Abstract
Introduction: The standard therapy for relapsed/refractory diffuse large B-cell lymphoma (DLBCL) patients is salvage immuno-chemotherapy followed by high-dose therapy and auto-HSCT, but 50%-70% of them will have recurrence of the disease. There is no consensus on further therapy at this point. The present study is intended to analyze management and outcome of patients with DLBCL relapsing after auto-HSCT and reported to the EBMT database.
Patients and Methods: Adult patients (age ≥ 18 years) diagnosed with DLBCL who underwent a first auto-HSCT between Jan/2003 and Dec/2013 and who relapsed after the auto-HSCT, were included in the analysis. Five hundred and forty-three patients (pts) were identified, but therapy after auto-HSCT relapse was not reported in 164 pts. This group of pts was more heavily pretreated before auto-HSCT [3 or more lines in 65 (40%); p<0.0001], and had a shorter time from auto-HSCT to relapse [median: 3.5 months (mo); p=0.002] than the 379 pts with known therapy. This study focuses in the group of 379 pts with known therapy after first auto-HSCT relapse. Overall survival (OS) was calculated from the initiation of therapy after auto-HSCT relapse.
Results: 229 (60%) pts were male, with a median age at auto-HSCT of 54 years (range: 19-75); at relapse: 34% had an R-IPI 3-5, 28% had B symptoms, 55% raised LDH, 33% bulky disease ≥5 cm and 76% Karnosfsky score above 80. Auto-HSCT was performed after one line of chemotherapy in 91 pts (24%), after two lines in 203 pts (54%), and after three or more lines in 85 pts (22%). Median time from first auto-HSCT to relapse was 5.7 mo (range: 0.4-75), 113 pts (30%) relapsed more than 1 year after auto-HSCT. The most frequent therapy combinations at relapse were: platinum containing regimens in 134 pts (35%), other active combinations (doxorubicin, cytosine arabinoside, ifosfamide, gemcitabine) in 97 pts (26%), lenalidomide / bendamustine containing regimens in 26 pts (7%), palliative (steroids, single agent, radiotherapy alone) in 77 pts (20%), other treatments in 45 pts (12%). Response after therapy was complete remission (CR) in 86 pts (23%), partial remission (PR) in 42 pts (11%), stable/progressive disease (SD/PD) in 171 pts (45%), unknown in 73 pts (19%) and death without response assessment in 7 pts (2%). Ninety-six (25%) pts underwent a second HSCT [allogeneic HSCT (allo-HSCT) in 82 patients]; 37 of them were in CR, 16 in PR, 39 with active disease, and in 4 status was unknown. Median follow-up of alive pts was of 42 mo (range: 26-65), 288 pts (76%) died: 239 (63%) of disease progression, 32 (8.4%) due to transplant related mortality, 5 (1.3%) of secondary malignancies, and 12 from other causes. OS at 36 mos for the whole cohort was 26% (95% CI 21-31). Results were significantly more favorable in pts who relapsed more than 1 year after auto-HSCT, with an OS at 36 mo of 43% (95% CI 34-53) compared with those who relapsed less than 1 year after auto-HSCT, with an OS at 36 mo of 18% (95% CI 14-24) (p<0.001). OS after a second allo-HSCT at 36 mos was 37% (95% CI 27-51).

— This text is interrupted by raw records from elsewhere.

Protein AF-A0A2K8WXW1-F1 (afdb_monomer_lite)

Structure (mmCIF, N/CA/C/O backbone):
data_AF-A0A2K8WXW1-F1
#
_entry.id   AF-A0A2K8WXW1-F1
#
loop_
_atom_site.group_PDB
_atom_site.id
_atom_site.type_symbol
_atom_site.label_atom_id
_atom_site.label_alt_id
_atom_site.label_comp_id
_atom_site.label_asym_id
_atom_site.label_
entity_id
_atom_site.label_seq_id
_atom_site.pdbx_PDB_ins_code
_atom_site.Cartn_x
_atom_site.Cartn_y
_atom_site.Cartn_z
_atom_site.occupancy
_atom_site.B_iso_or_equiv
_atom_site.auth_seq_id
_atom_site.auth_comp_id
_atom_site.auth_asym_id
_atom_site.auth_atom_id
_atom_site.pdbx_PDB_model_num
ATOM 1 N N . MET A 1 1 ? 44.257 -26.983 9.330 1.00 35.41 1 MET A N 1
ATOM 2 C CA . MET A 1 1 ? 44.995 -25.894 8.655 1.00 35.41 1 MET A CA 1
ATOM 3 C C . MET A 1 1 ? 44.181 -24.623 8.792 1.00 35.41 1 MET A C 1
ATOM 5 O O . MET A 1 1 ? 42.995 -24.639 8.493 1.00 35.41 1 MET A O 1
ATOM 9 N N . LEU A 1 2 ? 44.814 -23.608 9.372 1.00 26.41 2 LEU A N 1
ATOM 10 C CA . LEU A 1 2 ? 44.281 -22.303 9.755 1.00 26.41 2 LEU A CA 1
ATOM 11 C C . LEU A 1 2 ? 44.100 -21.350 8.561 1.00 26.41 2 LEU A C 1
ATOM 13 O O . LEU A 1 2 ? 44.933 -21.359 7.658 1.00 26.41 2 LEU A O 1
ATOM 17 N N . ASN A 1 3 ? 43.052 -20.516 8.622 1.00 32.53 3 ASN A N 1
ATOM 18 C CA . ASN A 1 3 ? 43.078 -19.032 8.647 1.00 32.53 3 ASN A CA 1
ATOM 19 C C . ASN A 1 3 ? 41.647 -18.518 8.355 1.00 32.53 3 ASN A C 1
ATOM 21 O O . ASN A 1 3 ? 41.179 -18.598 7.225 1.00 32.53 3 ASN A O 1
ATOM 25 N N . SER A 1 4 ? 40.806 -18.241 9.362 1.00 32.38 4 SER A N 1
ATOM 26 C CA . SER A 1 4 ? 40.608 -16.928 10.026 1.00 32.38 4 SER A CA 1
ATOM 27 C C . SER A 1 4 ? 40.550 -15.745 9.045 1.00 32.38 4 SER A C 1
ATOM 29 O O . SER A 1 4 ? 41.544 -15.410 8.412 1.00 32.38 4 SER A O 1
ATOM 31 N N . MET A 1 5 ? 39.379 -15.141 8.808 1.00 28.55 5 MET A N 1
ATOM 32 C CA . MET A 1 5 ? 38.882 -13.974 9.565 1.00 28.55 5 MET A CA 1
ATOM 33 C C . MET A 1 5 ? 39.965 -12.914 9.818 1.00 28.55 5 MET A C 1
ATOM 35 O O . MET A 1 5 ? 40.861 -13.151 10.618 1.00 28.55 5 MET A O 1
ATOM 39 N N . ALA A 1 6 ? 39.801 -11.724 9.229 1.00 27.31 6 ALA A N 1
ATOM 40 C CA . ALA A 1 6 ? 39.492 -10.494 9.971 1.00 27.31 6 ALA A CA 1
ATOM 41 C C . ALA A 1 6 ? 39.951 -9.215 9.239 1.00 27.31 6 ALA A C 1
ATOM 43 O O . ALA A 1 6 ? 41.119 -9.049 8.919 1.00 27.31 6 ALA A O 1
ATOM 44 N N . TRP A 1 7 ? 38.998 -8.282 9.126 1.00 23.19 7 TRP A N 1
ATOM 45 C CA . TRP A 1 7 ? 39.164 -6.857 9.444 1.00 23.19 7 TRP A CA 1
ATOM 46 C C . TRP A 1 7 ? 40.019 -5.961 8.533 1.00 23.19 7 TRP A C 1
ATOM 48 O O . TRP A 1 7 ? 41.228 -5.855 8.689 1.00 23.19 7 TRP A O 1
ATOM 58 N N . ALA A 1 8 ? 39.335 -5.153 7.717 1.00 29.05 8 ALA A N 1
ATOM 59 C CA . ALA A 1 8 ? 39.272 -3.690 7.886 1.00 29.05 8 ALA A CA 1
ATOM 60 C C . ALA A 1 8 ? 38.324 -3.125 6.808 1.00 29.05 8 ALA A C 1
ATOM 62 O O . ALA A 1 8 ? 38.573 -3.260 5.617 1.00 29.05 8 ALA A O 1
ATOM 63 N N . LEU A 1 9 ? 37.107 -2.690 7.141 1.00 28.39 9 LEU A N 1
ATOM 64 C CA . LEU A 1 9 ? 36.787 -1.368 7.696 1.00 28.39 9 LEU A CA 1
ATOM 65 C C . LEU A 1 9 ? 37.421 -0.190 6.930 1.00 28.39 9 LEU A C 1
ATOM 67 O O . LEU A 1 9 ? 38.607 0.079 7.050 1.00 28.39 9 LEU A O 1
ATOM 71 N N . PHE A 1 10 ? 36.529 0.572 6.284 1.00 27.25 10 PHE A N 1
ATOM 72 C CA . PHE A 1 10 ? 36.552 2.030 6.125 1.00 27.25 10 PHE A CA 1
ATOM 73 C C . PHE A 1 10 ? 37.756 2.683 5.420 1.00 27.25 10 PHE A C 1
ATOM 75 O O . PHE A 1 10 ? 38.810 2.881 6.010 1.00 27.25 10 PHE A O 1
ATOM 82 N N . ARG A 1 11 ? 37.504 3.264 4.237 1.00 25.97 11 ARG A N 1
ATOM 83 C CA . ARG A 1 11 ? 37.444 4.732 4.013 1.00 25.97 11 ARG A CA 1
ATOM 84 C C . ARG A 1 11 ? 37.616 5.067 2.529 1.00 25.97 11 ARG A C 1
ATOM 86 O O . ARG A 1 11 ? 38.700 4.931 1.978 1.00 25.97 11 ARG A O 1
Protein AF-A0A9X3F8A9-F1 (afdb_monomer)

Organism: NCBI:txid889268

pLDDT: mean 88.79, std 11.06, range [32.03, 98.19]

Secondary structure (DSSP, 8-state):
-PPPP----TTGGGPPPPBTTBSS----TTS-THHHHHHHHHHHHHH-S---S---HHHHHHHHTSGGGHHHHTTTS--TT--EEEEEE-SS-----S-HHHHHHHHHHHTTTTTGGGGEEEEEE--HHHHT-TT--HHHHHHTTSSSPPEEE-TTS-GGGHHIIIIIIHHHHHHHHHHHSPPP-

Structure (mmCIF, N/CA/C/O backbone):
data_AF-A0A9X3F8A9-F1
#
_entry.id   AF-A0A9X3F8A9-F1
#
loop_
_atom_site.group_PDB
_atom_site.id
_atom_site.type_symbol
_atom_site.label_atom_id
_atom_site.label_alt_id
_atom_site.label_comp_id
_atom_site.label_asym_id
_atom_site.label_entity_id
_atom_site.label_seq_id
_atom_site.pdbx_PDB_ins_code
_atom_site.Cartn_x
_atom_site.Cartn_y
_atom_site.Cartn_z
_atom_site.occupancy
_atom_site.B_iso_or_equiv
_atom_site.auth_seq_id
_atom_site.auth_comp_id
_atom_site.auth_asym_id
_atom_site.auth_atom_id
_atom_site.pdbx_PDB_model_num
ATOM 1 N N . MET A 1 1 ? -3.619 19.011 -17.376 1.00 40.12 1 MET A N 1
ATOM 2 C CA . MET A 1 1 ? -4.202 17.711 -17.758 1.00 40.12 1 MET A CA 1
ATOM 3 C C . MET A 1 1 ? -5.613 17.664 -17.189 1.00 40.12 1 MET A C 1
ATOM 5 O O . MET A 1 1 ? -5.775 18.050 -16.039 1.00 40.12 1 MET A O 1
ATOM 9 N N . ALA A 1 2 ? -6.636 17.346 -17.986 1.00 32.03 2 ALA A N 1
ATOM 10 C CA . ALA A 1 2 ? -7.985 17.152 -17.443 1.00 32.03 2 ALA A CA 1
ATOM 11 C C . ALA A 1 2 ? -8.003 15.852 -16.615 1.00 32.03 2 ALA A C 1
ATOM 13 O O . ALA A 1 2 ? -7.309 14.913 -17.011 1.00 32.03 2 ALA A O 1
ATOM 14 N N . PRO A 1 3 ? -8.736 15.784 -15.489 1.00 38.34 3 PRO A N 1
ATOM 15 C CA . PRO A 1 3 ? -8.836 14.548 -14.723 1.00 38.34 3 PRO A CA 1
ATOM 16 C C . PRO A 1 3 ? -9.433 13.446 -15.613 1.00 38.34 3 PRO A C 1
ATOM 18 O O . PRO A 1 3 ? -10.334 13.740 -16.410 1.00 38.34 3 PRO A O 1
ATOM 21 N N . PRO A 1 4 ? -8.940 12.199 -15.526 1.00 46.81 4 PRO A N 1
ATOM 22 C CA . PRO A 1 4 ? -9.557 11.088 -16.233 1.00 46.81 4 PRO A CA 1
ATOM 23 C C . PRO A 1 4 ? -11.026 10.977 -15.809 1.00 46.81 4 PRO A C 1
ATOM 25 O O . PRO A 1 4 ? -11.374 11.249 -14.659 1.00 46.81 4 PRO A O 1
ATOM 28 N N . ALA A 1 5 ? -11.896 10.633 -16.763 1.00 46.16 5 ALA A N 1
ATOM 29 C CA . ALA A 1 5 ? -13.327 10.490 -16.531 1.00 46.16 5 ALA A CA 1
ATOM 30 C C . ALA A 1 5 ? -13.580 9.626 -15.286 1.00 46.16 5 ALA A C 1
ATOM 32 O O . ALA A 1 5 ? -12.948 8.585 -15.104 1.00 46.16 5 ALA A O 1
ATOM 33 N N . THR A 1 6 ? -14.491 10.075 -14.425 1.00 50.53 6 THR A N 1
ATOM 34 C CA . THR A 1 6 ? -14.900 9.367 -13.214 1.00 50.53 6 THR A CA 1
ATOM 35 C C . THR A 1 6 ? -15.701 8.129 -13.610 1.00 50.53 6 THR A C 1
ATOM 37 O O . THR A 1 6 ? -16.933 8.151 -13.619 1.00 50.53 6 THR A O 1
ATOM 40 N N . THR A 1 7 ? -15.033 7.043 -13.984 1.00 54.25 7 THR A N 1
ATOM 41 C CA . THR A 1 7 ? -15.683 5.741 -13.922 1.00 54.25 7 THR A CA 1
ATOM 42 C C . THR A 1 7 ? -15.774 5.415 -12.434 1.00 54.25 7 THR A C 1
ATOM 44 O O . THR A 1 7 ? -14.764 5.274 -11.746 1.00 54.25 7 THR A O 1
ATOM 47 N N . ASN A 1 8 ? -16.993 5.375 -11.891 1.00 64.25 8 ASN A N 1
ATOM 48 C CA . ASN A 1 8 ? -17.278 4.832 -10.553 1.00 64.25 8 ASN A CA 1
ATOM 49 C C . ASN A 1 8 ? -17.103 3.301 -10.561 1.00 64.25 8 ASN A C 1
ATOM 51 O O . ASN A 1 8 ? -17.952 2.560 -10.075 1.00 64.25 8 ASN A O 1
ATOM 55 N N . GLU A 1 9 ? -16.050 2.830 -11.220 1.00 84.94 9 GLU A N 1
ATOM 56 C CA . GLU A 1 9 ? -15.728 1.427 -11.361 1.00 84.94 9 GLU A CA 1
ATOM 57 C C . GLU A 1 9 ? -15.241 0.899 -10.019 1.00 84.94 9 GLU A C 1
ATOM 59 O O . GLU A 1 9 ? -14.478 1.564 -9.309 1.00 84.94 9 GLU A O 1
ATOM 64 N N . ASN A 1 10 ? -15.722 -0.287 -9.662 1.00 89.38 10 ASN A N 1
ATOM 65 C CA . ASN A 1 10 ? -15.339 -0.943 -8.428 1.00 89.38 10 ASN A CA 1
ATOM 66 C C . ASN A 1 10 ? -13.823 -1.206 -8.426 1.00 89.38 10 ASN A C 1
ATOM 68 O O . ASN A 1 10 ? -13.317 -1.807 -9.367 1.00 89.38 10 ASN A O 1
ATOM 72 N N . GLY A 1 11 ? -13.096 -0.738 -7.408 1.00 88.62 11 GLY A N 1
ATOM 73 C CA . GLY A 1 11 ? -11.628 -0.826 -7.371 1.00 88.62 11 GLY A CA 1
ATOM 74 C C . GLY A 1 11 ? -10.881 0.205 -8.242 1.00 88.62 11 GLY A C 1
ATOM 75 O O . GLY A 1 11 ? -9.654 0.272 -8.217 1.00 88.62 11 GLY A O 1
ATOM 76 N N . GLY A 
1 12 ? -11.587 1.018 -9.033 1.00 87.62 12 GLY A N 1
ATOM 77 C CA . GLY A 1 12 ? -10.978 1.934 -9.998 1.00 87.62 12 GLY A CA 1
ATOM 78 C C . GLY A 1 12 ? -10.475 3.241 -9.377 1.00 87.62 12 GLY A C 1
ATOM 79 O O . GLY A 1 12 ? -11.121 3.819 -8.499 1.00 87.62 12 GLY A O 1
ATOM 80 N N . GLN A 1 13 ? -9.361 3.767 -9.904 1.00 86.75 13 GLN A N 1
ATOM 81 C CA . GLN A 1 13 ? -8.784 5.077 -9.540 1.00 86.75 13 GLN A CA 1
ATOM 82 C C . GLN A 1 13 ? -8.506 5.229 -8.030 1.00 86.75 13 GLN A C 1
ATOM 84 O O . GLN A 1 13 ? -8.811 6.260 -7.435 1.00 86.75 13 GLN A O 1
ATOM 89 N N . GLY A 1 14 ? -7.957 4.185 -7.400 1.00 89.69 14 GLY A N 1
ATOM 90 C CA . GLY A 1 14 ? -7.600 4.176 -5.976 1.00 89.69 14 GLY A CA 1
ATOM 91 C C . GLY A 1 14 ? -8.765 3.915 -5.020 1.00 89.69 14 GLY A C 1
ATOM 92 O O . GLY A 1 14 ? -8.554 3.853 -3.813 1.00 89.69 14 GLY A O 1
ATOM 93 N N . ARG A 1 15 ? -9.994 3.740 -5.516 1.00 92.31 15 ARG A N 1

Conclusions: In our series, 76% of pts who received therapy for relapse after auto-HSCT maintained a good performance status, in spite of the fact that relapse after auto-HSCT was an early event (median time from auto-HSCT to relapse, less than six months). Around 35% of the pts who received therapy responded, and 25% underwent a second HSCT, mainly allo-HSCT. The outcome of pts who relapsed longer than 1 year after auto-HSCT was relatively good, with a 36-mo OS of 43%, supporting consideration of active, curative approaches for these pts at relapse. In contrast, pts relapsing less than 1 year after auto-HSCT have significantly worse outcomes. These patients remain an unmet clinical need, and novel therapies and strategies are required.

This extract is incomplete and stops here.